[Dataset entries]
--- --- ---

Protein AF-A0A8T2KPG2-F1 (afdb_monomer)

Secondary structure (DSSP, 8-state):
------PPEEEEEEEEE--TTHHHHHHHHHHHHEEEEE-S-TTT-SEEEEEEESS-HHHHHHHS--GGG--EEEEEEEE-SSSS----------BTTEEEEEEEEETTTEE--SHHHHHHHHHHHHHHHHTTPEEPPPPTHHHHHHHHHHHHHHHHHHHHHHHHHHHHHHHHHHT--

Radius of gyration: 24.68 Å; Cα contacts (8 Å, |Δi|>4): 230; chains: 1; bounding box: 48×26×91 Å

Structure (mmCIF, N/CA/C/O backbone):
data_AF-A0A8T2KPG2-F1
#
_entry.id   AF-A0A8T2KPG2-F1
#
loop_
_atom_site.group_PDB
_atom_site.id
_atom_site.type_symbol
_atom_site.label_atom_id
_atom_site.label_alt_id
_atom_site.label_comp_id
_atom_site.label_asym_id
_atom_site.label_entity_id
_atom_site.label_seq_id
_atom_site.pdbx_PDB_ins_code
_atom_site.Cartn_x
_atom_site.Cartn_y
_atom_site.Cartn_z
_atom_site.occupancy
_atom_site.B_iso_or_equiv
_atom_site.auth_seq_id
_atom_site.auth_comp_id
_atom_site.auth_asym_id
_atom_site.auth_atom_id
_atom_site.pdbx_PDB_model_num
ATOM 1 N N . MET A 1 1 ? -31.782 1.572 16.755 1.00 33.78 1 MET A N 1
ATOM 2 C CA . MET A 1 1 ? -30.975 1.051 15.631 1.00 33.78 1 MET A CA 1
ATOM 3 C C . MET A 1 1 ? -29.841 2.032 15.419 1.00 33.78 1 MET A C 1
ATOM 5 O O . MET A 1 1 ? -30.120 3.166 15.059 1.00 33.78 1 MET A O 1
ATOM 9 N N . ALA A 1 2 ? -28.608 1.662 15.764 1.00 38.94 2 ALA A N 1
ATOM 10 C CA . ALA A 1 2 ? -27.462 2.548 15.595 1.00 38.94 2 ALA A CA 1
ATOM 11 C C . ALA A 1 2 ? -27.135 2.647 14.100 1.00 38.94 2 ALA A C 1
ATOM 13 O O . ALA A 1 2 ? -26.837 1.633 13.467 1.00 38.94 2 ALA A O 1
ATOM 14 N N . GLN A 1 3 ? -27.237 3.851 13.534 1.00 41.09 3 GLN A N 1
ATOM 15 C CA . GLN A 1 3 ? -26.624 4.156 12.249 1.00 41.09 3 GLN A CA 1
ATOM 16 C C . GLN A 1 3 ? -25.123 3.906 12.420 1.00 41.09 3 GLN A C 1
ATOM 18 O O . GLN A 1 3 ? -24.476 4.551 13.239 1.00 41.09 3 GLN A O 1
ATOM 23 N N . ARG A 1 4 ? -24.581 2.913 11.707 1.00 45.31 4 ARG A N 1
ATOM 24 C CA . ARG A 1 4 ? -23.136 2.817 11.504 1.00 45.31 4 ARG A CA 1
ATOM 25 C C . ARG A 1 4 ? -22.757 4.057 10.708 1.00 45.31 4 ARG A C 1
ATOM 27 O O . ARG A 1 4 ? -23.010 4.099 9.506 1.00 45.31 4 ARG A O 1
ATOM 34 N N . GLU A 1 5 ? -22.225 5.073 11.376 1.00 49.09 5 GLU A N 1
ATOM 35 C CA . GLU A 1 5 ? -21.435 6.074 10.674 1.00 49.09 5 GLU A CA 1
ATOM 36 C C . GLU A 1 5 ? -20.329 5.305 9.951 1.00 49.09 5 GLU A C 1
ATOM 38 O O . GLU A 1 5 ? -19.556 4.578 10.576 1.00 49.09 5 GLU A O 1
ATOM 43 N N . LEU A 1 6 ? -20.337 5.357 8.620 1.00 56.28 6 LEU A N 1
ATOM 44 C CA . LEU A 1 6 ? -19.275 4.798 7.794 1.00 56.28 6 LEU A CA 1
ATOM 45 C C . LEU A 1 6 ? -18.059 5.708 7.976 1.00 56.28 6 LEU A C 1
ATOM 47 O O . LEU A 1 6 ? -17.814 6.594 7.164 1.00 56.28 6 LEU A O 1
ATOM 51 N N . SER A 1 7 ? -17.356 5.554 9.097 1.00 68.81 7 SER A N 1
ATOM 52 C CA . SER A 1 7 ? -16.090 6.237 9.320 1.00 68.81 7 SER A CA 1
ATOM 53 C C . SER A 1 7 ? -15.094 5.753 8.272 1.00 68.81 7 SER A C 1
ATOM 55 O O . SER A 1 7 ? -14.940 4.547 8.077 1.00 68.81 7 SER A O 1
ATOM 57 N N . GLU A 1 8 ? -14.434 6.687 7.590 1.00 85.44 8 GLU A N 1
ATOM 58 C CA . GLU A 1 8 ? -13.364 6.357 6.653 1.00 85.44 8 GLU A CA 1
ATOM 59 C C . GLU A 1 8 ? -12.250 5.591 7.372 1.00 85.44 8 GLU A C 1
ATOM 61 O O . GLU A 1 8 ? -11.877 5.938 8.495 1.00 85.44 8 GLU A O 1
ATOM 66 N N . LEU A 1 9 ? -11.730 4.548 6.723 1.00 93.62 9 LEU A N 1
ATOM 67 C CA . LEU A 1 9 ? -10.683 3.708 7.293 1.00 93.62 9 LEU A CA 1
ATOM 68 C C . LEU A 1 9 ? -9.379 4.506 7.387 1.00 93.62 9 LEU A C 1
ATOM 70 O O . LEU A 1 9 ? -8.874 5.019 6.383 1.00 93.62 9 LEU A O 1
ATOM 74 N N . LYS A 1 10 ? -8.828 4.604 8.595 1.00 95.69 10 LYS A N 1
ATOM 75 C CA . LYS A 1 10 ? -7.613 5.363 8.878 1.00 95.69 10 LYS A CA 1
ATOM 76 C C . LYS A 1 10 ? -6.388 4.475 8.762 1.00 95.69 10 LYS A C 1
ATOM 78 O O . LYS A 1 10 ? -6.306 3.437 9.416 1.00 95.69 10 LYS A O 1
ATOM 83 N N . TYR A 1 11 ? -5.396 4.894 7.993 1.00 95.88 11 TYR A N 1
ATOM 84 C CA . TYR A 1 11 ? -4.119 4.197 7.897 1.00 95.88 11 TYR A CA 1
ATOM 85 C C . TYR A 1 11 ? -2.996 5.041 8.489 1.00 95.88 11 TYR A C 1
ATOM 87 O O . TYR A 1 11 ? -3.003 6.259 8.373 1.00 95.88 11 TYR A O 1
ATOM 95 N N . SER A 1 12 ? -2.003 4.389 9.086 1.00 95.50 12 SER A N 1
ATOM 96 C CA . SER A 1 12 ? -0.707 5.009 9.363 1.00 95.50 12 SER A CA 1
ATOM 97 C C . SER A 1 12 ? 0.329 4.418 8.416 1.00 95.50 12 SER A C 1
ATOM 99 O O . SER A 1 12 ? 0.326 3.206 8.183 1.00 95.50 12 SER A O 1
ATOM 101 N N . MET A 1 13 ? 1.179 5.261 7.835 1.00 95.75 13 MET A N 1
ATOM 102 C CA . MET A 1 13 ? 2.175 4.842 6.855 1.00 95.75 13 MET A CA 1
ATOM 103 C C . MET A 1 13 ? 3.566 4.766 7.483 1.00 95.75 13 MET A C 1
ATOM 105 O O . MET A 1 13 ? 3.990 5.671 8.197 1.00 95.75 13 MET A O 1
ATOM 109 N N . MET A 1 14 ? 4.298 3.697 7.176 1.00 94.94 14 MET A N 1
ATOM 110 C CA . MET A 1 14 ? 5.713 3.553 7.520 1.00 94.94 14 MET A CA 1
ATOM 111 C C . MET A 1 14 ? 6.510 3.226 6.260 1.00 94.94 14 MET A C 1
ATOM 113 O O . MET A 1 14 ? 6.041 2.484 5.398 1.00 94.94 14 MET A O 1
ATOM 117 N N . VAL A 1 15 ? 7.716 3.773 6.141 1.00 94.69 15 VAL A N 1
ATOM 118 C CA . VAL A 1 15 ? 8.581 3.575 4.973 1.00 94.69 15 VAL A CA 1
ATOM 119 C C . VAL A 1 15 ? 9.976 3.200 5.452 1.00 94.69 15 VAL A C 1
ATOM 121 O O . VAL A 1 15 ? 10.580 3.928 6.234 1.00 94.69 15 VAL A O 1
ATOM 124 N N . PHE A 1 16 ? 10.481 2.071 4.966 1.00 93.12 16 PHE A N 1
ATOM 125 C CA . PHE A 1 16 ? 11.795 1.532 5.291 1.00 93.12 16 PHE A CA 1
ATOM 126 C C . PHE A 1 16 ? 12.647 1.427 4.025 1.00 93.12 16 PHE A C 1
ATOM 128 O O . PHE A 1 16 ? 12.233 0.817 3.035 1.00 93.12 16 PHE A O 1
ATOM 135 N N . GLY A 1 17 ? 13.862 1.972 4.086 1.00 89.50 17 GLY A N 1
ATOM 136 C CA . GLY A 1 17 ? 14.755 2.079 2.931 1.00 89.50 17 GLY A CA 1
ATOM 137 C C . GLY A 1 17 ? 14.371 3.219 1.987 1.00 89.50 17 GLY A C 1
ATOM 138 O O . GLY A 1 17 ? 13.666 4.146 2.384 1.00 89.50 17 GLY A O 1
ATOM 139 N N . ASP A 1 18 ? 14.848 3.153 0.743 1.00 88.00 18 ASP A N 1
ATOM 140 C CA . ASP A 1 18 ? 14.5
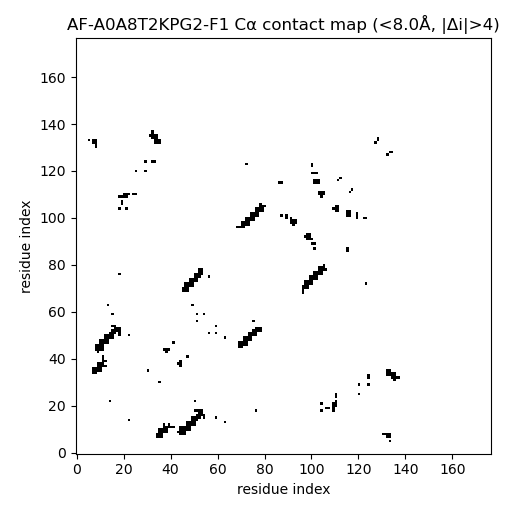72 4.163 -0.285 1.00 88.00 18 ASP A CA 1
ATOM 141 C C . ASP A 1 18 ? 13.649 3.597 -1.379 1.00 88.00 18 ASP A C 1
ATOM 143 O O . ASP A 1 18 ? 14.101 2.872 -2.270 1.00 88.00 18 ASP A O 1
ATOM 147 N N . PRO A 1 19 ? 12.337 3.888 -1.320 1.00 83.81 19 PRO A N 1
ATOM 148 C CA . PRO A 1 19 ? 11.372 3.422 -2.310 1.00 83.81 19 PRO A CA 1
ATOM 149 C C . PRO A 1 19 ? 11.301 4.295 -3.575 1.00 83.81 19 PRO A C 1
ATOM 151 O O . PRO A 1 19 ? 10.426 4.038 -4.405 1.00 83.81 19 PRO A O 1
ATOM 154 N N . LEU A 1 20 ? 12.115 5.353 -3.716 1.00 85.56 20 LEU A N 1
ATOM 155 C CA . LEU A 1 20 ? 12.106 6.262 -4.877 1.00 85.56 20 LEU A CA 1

--- --- ---

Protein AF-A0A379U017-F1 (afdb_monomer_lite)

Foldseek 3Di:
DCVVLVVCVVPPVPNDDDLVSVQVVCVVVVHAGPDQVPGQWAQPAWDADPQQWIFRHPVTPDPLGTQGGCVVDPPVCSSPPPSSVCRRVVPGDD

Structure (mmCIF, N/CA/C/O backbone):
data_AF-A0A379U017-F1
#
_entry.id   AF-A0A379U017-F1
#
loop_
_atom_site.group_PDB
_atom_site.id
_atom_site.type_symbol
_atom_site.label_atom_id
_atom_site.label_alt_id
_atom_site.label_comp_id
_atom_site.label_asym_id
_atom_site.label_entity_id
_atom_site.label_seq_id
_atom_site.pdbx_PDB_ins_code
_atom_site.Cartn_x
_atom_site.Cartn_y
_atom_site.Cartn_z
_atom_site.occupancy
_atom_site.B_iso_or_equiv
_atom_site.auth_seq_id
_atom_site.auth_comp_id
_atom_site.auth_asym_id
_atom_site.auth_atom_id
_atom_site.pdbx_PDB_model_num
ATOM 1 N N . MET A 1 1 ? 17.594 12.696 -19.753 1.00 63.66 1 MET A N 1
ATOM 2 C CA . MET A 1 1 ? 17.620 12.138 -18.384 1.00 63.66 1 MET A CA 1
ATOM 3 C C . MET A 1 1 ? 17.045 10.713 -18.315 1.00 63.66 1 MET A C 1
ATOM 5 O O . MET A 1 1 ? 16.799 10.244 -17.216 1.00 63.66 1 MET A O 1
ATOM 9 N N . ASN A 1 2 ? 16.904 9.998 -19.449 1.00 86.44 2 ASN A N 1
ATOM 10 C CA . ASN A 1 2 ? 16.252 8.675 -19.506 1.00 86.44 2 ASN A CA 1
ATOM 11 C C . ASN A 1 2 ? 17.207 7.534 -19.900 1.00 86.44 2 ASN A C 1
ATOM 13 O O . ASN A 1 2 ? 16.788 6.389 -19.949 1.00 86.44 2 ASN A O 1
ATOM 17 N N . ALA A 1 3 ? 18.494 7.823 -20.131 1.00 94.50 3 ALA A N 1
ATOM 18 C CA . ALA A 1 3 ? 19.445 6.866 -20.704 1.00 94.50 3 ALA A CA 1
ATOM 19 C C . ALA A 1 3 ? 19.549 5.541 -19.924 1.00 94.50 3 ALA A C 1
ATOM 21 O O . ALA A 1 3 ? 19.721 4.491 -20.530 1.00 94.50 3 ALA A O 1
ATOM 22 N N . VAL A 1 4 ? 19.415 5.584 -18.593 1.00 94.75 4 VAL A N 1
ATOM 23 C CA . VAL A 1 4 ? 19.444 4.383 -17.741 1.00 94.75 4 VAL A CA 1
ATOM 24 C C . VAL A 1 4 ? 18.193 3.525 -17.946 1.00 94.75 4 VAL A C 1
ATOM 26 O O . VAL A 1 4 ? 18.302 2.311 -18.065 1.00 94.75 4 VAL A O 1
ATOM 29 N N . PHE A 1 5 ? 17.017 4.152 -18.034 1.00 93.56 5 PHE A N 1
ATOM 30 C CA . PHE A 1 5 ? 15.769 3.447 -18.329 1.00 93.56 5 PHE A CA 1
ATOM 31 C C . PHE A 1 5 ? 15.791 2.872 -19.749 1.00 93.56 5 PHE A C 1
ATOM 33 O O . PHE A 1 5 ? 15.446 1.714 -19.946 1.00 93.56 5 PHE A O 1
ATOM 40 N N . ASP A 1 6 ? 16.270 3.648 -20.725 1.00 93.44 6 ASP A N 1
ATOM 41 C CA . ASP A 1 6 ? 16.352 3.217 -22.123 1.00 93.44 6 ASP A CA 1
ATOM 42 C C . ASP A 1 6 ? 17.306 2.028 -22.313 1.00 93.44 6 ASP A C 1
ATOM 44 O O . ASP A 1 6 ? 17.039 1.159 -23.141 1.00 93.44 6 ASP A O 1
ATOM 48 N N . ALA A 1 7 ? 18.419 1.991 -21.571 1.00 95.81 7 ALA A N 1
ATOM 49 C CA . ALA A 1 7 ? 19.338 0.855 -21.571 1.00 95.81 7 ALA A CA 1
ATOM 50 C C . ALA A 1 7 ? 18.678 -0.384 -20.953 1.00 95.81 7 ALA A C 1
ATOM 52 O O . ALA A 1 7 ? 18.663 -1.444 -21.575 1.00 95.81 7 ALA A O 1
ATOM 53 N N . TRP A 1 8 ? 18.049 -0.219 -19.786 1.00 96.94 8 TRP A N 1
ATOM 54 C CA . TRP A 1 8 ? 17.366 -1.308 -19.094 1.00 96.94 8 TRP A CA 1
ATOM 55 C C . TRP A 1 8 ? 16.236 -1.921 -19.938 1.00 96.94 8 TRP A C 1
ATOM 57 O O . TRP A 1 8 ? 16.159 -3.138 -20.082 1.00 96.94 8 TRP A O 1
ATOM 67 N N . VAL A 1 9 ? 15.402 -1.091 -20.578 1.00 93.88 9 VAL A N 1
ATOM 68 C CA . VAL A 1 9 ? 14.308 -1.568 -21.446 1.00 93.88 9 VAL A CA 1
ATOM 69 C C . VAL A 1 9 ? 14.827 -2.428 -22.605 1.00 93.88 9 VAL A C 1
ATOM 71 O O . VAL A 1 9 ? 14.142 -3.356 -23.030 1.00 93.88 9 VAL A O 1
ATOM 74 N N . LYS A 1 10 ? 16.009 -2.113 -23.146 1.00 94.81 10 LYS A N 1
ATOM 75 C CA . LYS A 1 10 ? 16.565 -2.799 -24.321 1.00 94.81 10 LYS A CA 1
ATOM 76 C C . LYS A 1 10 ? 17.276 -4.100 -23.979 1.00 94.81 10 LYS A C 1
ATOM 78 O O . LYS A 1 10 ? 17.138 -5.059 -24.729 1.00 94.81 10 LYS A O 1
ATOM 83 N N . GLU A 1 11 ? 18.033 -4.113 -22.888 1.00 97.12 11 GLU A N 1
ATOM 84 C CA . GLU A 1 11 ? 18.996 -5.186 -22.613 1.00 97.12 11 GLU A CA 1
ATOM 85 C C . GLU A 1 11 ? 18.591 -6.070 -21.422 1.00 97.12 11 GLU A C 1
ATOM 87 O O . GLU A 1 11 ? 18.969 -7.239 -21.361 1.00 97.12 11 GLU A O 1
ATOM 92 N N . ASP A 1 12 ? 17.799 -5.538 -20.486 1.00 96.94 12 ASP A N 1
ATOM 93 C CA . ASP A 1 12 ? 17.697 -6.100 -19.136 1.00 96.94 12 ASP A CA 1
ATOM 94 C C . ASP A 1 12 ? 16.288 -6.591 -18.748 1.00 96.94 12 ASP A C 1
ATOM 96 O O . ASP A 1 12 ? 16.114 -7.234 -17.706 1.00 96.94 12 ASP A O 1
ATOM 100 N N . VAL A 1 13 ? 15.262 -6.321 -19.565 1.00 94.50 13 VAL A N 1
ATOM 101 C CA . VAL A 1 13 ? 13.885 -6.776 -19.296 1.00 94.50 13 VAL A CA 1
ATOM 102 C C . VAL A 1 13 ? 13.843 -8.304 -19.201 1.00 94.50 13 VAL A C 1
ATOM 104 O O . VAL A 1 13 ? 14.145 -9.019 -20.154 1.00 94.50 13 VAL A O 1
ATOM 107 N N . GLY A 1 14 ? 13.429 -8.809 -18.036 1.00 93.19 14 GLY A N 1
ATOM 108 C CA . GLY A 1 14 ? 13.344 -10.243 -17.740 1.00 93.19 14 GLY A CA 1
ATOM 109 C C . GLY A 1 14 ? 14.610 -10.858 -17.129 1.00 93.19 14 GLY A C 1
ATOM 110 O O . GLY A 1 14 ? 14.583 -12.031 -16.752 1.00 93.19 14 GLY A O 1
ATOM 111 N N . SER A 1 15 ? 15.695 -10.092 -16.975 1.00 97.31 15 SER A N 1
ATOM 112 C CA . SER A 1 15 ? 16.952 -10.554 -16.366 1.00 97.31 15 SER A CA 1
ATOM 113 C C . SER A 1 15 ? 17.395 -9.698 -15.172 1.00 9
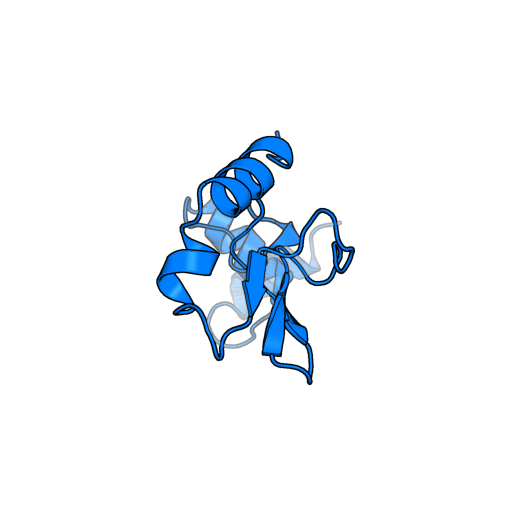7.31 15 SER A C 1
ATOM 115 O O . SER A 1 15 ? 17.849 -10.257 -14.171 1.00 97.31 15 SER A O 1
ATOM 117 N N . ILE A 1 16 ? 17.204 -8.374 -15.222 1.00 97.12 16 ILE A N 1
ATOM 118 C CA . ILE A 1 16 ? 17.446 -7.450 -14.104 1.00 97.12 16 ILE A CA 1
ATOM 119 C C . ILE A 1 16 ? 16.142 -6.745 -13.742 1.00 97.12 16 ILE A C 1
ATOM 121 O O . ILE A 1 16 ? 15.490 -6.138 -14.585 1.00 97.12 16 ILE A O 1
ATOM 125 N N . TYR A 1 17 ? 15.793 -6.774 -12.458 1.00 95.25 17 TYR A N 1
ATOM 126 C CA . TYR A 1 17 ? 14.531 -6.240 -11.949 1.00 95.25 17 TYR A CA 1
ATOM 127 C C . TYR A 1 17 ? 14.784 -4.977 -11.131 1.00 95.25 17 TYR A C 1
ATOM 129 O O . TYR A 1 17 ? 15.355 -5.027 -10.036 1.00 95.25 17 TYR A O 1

--- --- ---

Copy out only the lines above from the one with "ATOM 121 O O . ILE" to the one with "ATOM 129 O O", inclusive, exactly as they stand.

ANSWER TO THIS EXERCISE:
ATOM 121 O O . ILE A 1 16 ? 15.490 -6.138 -14.585 1.00 97.12 16 ILE A O 1
ATOM 125 N N . TYR A 1 17 ? 15.793 -6.774 -12.458 1.00 95.25 17 TYR A N 1
ATOM 126 C CA . TYR A 1 17 ? 14.531 -6.240 -11.949 1.00 95.25 17 TYR A CA 1
ATOM 127 C C . TYR A 1 17 ? 14.784 -4.977 -11.131 1.00 95.25 17 TYR A C 1
ATOM 129 O O . TYR A 1 17 ? 15.355 -5.027 -10.036 1.00 95.25 17 TYR A O 1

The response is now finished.